▸ TASK INSTRUCTIONS
From the very first line down to the line containing "ATOM 1 N N .", write out the material exactly as it appears, and no more.

▸ DATASET ENTRIES

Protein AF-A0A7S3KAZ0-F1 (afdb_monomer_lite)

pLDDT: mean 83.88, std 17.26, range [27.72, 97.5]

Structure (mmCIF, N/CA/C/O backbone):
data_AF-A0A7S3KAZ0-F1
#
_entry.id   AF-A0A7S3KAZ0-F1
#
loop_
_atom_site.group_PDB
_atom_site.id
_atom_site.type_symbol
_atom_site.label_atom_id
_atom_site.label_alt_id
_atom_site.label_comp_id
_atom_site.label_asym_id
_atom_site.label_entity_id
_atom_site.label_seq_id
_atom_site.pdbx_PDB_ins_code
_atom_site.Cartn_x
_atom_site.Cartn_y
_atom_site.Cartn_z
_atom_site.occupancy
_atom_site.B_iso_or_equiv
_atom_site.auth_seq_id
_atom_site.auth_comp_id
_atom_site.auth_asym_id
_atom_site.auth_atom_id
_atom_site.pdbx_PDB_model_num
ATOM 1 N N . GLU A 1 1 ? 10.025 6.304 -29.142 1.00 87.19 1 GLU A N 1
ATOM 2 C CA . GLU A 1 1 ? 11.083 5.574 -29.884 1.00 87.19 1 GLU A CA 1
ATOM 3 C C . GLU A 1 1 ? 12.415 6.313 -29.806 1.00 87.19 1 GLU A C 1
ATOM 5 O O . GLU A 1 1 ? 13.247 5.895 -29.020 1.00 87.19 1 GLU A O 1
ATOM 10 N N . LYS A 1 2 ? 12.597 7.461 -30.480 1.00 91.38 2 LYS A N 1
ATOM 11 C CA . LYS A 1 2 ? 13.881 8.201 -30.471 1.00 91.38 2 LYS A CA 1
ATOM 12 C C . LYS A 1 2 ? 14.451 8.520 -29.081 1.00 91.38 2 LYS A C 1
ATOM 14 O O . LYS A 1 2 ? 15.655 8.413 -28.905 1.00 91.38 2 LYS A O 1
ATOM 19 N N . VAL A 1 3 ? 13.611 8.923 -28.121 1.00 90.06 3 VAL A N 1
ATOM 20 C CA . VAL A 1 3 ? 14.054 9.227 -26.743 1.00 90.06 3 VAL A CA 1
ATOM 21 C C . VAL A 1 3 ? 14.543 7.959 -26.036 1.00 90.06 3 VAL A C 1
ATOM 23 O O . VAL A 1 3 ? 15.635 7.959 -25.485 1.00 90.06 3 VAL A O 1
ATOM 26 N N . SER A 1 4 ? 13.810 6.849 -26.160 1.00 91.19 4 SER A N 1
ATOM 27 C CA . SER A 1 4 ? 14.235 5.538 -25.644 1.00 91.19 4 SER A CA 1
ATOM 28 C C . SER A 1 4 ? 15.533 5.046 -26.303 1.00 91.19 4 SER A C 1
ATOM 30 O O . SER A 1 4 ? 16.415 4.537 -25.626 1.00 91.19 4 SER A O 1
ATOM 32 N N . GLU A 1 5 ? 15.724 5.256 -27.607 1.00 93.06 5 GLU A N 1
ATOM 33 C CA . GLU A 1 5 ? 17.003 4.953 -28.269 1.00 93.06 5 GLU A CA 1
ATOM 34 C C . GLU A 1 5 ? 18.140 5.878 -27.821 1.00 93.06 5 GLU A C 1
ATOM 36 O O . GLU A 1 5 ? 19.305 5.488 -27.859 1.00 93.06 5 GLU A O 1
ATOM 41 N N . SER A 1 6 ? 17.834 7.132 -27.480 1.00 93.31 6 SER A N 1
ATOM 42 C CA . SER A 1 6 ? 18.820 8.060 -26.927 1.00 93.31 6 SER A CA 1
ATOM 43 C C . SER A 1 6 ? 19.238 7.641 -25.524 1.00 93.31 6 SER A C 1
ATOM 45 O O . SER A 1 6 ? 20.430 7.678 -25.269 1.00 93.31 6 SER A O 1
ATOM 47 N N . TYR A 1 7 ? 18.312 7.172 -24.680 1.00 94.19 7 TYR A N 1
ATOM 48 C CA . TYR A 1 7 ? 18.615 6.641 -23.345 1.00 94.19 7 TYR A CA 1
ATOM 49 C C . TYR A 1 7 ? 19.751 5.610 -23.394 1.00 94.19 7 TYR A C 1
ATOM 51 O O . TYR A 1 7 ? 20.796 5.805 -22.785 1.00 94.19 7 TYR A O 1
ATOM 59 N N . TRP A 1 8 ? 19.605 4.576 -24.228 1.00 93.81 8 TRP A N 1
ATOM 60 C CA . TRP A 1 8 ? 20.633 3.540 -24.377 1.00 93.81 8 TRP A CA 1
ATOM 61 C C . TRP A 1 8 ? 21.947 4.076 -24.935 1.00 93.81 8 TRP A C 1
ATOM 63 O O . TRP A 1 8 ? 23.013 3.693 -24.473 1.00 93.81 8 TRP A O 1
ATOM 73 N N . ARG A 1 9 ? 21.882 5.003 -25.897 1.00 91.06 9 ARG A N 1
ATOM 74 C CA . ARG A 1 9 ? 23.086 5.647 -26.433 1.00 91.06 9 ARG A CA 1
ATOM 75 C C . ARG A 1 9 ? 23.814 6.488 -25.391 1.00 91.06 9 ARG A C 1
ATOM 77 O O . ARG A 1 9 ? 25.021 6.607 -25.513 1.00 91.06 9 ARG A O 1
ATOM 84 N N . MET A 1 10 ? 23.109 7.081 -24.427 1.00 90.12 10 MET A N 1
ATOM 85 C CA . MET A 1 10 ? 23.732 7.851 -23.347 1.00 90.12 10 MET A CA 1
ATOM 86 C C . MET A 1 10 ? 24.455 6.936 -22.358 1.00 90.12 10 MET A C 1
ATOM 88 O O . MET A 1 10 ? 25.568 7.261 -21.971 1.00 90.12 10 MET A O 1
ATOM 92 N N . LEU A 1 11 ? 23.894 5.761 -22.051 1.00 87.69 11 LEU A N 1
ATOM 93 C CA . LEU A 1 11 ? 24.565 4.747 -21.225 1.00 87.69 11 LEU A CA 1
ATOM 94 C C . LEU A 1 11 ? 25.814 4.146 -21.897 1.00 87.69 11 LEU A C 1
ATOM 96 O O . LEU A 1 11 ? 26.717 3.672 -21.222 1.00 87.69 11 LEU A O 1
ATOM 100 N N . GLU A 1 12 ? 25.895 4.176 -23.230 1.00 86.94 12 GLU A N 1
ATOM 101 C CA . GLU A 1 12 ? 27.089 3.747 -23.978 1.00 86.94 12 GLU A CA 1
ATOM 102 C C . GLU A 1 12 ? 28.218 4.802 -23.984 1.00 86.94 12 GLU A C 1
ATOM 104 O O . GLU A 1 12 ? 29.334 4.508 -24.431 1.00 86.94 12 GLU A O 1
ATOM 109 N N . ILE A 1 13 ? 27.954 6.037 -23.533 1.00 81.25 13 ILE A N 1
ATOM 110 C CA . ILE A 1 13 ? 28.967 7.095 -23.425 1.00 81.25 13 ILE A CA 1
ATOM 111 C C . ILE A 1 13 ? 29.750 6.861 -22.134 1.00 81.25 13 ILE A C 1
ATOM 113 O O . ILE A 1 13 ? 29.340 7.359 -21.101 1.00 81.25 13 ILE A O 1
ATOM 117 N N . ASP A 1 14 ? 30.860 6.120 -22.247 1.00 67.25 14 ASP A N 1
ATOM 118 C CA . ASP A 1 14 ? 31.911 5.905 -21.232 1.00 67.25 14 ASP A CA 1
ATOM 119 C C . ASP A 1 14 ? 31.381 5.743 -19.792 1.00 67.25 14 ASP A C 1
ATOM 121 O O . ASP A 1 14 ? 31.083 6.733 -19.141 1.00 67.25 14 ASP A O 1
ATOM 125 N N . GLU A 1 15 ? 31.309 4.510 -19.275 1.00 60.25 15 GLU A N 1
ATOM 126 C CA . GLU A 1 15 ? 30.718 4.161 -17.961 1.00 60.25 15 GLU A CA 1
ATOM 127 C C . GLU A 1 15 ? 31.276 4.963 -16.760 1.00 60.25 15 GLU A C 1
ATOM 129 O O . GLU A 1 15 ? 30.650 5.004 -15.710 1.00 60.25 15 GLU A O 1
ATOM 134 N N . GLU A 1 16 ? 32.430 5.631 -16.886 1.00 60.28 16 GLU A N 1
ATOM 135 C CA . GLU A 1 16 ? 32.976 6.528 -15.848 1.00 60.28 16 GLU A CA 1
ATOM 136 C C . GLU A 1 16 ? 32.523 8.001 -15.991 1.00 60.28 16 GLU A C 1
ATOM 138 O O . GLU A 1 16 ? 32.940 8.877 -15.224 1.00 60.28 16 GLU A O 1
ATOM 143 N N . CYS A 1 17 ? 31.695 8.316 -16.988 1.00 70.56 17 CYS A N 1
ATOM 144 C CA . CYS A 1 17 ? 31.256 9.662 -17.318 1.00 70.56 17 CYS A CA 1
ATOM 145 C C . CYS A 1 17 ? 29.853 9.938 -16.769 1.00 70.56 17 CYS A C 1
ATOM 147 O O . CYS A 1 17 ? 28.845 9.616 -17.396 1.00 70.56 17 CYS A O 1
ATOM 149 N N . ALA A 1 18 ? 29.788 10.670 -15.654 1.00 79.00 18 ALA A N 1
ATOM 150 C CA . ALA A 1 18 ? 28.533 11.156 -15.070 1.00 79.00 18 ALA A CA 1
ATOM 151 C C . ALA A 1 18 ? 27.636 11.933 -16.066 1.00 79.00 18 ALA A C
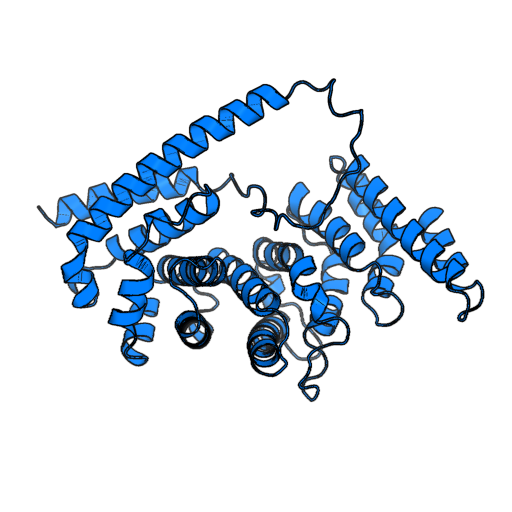 1
ATOM 153 O O . ALA A 1 18 ? 26.431 12.054 -15.858 1.00 79.00 18 ALA A O 1
ATOM 154 N N . GLU A 1 19 ? 28.188 12.467 -17.167 1.00 82.94 19 GLU A N 1
ATOM 155 C CA . GLU A 1 19 ? 27.396 13.123 -18.219 1.00 82.94 19 GLU A CA 1
ATOM 156 C C . GLU A 1 19 ? 26.485 12.139 -18.978 1.00 82.94 19 GLU A C 1
ATOM 158 O O . GLU A 1 19 ? 25.390 12.528 -19.390 1.00 82.94 19 GLU A O 1
ATOM 163 N N . GLY A 1 20 ? 26.908 10.879 -19.153 1.00 85.38 20 GLY A N 1
ATOM 164 C CA . GLY A 1 20 ? 26.109 9.827 -19.787 1.00 85.38 20 GLY A CA 1
ATOM 165 C C . GLY A 1 20 ? 24.908 9.430 -18.928 1.00 85.38 20 GLY A C 1
ATOM 166 O O . GLY A 1 20 ? 23.776 9.420 -19.413 1.00 85.38 20 GLY A O 1
ATOM 167 N N . GLU A 1 21 ? 25.132 9.213 -17.631 1.00 86.94 21 GLU A N 1
ATOM 168 C CA . GLU A 1 21 ? 24.082 8.917 -16.644 1.00 86.94 21 GLU A CA 1
ATOM 169 C C . GLU A 1 21 ? 23.074 10.070 -16.530 1.00 86.94 21 GLU A C 1
ATOM 171 O O . GLU A 1 21 ? 21.871 9.859 -16.679 1.00 86.94 21 GLU A O 1
ATOM 176 N N . LEU A 1 22 ? 23.549 11.317 -16.395 1.00 89.88 22 LEU A N 1
ATOM 177 C CA . LEU A 1 22 ? 22.689 12.511 -16.388 1.00 89.88 22 LEU A CA 1
ATOM 178 C C . LEU A 1 22 ? 21.870 12.644 -17.679 1.00 89.88 22 LEU A C 1
ATOM 180 O O . LEU A 1 22 ? 20.685 12.986 -17.645 1.00 89.88 22 LEU A O 1
ATOM 184 N N . GLY A 1 23 ? 22.481 12.352 -18.830 1.00 91.44 23 GLY A N 1
ATOM 185 C CA . GLY A 1 23 ? 21.792 12.337 -20.117 1.00 91.44 23 GLY A CA 1
ATOM 186 C C . GLY A 1 23 ? 20.717 11.249 -20.205 1.00 91.44 23 GLY A C 1
ATOM 187 O O . GLY A 1 23 ? 19.647 11.487 -20.775 1.00 91.44 23 GLY A O 1
ATOM 188 N N . ALA A 1 24 ? 20.978 10.070 -19.637 1.00 93.19 24 ALA A N 1
ATOM 189 C CA . ALA A 1 24 ? 20.023 8.972 -19.559 1.00 93.19 24 ALA A CA 1
ATOM 190 C C . ALA A 1 24 ? 18.846 9.325 -18.634 1.00 93.19 24 ALA A C 1
ATOM 192 O O . ALA A 1 24 ? 17.699 9.203 -19.067 1.00 93.19 24 ALA A O 1
ATOM 193 N N . MET A 1 25 ? 19.103 9.869 -17.441 1.00 93.62 25 MET A N 1
ATOM 194 C CA . MET A 1 25 ? 18.056 10.357 -16.532 1.00 93.62 25 MET A CA 1
ATOM 195 C C . MET A 1 25 ? 17.171 11.410 -17.204 1.00 93.62 25 MET A C 1
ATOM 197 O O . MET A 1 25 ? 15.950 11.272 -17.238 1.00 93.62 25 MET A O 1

▸ OUTPUT FOR THIS EXERCISE
Protein AF-A0A7S3KAZ0-F1 (afdb_monomer_lite)

pLDDT: mean 83.88, std 17.26, range [27.72, 97.5]

Structure (mmCIF, N/CA/C/O backbone):
data_AF-A0A7S3KAZ0-F1
#
_entry.id   AF-A0A7S3KAZ0-F1
#
loop_
_atom_site.group_PDB
_atom_site.id
_atom_site.type_symbol
_atom_site.label_atom_id
_atom_site.label_alt_id
_atom_site.label_comp_id
_atom_site.label_asym_id
_atom_site.label_entity_id
_atom_site.label_seq_id
_atom_site.pdbx_PDB_ins_code
_atom_site.Cartn_x
_atom_site.Cartn_y
_atom_site.Cartn_z
_atom_site.occupancy
_atom_site.B_iso_or_equiv
_atom_site.auth_seq_id
_atom_site.auth_comp_id
_atom_site.auth_asym_id
_atom_site.auth_atom_id
_atom_site.pdbx_PDB_model_num
ATOM 1 N N . GLU A 1 1 ? 10.025 6.304 -29.142 1.00 87.19 1 GLU A N 1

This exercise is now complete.